Komiczna wpadka Sakiewicza na Twitterze. Naczelny "Gazety Polskiej" chwali się rozmową z samym sobą
Redaktor naczelny "Gazety Polskiej" Tomasz Sakiewicz zaliczył we wtorek wpadkę na Twitterze, gdzie udostępnił wpis z serwisu Albicla. Wpis wywołał rozbawienie internautów, którzy w komentarzach drwili z Sakiewicza.
"Właśnie skończyła się moja rozmowa z red. Tomaszem Sakiewiczem w Telewizji Republika" - napisał Tomasz Sakiewicz na Twitterze. "Szanowny Pan redaktor sam ze sobą rozmawiał?" - odpowiedział na jego wpis pan Jakub.

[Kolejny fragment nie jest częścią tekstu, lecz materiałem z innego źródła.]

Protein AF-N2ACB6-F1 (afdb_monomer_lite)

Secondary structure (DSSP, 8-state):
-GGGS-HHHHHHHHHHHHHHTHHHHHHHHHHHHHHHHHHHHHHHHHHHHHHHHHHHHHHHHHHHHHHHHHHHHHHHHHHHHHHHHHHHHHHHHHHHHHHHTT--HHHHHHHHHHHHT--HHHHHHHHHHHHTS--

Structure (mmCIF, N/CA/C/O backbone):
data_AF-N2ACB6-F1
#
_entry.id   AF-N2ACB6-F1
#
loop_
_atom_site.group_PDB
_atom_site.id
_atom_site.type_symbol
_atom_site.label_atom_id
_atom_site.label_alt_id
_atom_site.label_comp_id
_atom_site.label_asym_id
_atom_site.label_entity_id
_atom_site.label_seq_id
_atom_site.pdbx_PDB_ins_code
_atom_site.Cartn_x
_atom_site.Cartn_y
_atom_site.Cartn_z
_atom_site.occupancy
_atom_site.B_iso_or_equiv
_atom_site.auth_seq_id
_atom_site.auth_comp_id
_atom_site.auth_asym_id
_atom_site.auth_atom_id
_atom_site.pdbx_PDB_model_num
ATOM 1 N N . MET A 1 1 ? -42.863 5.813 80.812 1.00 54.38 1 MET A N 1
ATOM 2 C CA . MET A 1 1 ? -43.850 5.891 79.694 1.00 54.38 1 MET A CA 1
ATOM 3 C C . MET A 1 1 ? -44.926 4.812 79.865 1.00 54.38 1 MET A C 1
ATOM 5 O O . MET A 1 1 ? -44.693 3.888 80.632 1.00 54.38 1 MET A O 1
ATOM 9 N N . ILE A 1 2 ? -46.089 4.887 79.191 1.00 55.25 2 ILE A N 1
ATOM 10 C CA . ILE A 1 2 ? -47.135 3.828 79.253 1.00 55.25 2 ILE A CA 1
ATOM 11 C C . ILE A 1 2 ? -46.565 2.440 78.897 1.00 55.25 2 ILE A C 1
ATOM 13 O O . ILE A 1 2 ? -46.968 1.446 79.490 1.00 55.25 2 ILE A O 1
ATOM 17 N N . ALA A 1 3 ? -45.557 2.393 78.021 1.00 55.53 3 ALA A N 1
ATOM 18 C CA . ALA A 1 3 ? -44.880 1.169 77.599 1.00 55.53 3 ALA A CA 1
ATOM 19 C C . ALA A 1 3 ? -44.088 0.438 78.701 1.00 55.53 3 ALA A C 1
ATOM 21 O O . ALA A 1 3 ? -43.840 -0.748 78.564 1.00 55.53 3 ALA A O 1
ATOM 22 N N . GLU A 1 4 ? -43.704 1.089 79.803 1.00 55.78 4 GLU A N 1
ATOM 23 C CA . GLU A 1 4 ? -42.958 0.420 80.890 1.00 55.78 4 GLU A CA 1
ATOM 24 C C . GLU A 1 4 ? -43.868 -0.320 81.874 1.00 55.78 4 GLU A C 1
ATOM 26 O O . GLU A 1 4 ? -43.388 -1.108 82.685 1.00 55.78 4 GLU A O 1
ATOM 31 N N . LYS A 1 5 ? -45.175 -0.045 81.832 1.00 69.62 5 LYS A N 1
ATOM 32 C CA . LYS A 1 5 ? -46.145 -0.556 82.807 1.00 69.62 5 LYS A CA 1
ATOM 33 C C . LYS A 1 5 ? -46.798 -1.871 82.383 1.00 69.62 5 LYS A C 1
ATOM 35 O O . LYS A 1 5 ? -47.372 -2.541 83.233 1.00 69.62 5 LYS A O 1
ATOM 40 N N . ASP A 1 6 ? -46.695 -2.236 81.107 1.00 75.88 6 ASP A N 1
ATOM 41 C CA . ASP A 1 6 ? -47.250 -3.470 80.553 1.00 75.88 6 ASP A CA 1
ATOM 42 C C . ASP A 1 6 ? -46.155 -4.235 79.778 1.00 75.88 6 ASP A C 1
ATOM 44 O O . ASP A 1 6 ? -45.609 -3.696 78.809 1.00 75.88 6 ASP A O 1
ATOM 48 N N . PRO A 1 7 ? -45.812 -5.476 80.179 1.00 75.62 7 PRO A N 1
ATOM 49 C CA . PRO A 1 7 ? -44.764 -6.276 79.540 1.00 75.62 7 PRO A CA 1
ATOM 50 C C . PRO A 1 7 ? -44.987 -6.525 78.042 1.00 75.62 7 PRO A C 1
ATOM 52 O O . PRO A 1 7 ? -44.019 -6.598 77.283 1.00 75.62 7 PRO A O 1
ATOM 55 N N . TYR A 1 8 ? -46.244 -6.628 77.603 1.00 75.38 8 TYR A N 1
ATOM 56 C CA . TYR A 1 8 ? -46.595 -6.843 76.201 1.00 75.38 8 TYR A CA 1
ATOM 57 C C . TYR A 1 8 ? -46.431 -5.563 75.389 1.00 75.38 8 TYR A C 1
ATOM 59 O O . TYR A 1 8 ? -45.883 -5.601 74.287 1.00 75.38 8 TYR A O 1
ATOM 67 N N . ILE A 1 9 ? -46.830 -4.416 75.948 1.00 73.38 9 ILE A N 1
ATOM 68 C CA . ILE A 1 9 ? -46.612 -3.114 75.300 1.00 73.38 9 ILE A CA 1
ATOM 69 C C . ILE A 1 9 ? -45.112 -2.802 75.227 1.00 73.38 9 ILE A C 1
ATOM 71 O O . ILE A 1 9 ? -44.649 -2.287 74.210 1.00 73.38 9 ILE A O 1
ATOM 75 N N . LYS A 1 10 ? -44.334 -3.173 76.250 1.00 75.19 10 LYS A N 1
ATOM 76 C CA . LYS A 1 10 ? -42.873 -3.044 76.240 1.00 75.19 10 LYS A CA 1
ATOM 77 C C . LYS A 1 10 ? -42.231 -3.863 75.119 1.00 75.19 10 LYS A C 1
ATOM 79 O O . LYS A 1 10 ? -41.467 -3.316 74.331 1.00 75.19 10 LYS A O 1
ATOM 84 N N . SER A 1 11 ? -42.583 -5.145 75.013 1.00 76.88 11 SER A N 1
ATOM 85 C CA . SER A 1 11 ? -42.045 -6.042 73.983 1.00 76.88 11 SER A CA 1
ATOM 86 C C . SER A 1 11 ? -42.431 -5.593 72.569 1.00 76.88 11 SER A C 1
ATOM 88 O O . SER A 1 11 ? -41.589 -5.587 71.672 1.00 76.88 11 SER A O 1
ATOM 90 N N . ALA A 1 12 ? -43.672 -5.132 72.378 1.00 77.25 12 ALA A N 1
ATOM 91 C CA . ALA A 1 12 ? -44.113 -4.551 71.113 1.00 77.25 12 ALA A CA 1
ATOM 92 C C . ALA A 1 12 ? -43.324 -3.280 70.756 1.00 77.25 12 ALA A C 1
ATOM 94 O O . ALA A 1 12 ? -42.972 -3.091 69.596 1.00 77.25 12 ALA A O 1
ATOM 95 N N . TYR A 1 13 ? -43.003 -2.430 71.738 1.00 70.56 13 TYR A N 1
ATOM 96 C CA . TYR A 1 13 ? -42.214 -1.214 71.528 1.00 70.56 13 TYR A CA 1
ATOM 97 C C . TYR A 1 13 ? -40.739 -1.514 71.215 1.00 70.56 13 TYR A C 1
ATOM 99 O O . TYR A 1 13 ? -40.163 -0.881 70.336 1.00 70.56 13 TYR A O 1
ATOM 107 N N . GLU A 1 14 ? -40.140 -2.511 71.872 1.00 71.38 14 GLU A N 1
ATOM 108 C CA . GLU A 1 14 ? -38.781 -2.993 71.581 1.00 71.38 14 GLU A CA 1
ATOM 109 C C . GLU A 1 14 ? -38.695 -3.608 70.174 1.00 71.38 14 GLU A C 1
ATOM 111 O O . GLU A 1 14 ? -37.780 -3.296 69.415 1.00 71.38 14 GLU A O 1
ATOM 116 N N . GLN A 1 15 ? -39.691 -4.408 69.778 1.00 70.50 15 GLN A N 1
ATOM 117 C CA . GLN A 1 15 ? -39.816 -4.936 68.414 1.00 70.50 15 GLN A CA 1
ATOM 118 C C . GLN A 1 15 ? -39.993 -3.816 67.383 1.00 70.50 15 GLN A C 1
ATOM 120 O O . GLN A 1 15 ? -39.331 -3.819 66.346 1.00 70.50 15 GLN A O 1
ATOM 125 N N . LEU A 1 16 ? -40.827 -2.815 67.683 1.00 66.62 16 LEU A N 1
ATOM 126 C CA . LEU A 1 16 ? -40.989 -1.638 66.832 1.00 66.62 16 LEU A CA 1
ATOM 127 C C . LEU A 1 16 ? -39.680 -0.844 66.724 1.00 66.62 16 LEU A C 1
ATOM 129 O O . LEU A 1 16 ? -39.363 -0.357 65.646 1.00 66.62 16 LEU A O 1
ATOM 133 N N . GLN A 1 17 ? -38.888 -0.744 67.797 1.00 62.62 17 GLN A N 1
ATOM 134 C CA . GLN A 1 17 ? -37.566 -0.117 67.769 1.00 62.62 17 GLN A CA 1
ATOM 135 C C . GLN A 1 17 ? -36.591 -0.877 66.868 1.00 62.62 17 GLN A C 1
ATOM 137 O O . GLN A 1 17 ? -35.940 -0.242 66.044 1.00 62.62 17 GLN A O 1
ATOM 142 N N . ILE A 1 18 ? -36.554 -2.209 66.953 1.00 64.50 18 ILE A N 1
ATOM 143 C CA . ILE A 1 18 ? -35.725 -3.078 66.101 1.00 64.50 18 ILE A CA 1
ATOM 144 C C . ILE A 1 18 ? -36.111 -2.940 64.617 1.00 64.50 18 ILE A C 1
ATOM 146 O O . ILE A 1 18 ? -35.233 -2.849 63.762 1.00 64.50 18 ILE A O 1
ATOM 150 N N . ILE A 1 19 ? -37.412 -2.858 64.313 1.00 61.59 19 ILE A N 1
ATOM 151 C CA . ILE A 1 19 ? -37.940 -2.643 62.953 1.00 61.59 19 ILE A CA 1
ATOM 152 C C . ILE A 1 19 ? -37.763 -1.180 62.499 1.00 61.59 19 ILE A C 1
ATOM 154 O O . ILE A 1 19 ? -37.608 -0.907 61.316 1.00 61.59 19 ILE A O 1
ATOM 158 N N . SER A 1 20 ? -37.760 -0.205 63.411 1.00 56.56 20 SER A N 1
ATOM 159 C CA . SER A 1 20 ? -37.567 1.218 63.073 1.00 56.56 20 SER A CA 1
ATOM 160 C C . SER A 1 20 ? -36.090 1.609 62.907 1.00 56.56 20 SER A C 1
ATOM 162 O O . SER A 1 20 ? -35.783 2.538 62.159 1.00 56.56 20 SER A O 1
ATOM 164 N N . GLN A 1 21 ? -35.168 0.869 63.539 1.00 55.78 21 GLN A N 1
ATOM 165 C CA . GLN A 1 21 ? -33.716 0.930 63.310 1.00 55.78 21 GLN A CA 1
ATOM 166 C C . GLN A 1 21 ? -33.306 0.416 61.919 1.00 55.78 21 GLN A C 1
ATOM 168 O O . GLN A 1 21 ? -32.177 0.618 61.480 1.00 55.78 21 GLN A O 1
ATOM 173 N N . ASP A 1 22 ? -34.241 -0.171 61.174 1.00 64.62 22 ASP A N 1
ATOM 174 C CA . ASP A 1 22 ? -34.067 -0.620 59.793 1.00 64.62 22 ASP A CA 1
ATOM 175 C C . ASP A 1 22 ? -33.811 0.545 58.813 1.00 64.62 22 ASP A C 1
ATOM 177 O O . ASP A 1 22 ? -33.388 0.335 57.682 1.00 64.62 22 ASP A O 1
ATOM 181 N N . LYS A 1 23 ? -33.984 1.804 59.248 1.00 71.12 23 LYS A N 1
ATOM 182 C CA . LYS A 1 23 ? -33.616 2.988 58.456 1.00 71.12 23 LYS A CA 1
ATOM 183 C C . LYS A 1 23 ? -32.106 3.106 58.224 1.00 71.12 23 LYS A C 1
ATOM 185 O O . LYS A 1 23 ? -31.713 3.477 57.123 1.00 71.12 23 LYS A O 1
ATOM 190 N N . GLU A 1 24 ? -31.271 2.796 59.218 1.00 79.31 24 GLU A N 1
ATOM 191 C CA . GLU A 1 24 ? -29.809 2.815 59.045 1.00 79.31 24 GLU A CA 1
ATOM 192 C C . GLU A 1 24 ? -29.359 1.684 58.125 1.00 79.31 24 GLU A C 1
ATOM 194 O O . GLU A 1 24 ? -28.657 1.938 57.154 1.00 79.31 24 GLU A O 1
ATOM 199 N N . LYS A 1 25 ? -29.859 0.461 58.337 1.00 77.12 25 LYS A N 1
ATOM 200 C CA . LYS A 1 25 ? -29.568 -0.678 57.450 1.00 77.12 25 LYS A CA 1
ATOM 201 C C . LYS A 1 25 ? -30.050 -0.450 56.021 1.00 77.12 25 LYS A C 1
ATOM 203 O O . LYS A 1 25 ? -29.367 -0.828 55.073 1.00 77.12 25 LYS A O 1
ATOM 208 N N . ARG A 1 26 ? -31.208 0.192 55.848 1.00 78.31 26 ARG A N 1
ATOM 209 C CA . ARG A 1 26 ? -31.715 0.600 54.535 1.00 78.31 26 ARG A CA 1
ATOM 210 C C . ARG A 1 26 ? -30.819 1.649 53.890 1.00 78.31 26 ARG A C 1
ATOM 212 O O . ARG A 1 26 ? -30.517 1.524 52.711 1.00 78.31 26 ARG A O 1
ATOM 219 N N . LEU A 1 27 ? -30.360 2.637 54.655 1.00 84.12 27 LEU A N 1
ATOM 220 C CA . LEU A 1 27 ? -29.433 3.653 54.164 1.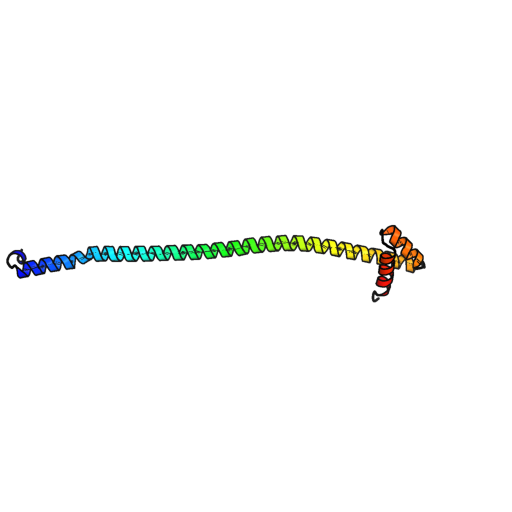00 84.12 27 LEU A CA 1
ATOM 221 C C . LEU A 1 27 ? -28.079 3.039 53.771 1.00 84.12 27 LEU A C 1
ATOM 223 O O . LEU A 1 27 ? -27.540 3.378 52.724 1.00 84.12 27 LEU A O 1
ATOM 227 N N . GLU A 1 28 ? -27.550 2.106 54.565 1.00 85.25 28 GLU A N 1
ATOM 228 C CA . GLU A 1 28 ? -26.334 1.346 54.248 1.00 85.25 28 GLU A CA 1
ATOM 229 C C . GLU A 1 28 ? -26.512 0.489 52.990 1.00 85.25 28 GLU A C 1
ATOM 231 O O . GLU A 1 28 ? -25.626 0.449 52.134 1.00 85.25 28 GLU A O 1
ATOM 236 N N . TYR A 1 29 ? -27.665 -0.170 52.848 1.00 82.06 29 TYR A N 1
ATOM 237 C CA . TYR A 1 29 ? -28.018 -0.936 51.656 1.00 82.06 29 TYR A CA 1
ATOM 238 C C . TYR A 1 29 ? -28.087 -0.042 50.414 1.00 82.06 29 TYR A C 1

Właśnie skończyła się moja rozmowa z red. Tomaszem Sakiewiczem w Telewizji Republika. Ciekawi mnie P…. Podano od https://t.co/TEyThx2WrL https://t.co/08SgvmUcwe
— Tomasz Sakiewicz (@TomaszSakiewicz) March 16, 2021
"Widzę, że redaktor lubi rozmawiać z kimś na swoim poziomie..." - czytamy w komentarzu użytkownika o nicku Henryk Portier. "Dobrze, że Sakiewicz ma rozmówców na swoim poziomie, bo by się pogubił" - wtórował mu Stanisław Werner.
Wyjaśnienie wpadki Tomasza Sakiewicza było jednak bardzo proste. Udostępnił on na swoim koncie na Twitterze wpis Bartłomieja Wróblewskiego z serwisu Ablicla, w którym tamten chwalił się rozmową przeprowadzoną z Sakiewiczem.
"Też tak skojarzyłem w pierwszej chwili - komiczny efekt podania dalej wpisu z innej platformy bez wstępnej weryfikacji, jakie słowa będą przekopiowane. Uczą się, chyba trzeba wziąć to pod uwagę" - napisał w kolejnym komentarzu Paweł Zdun.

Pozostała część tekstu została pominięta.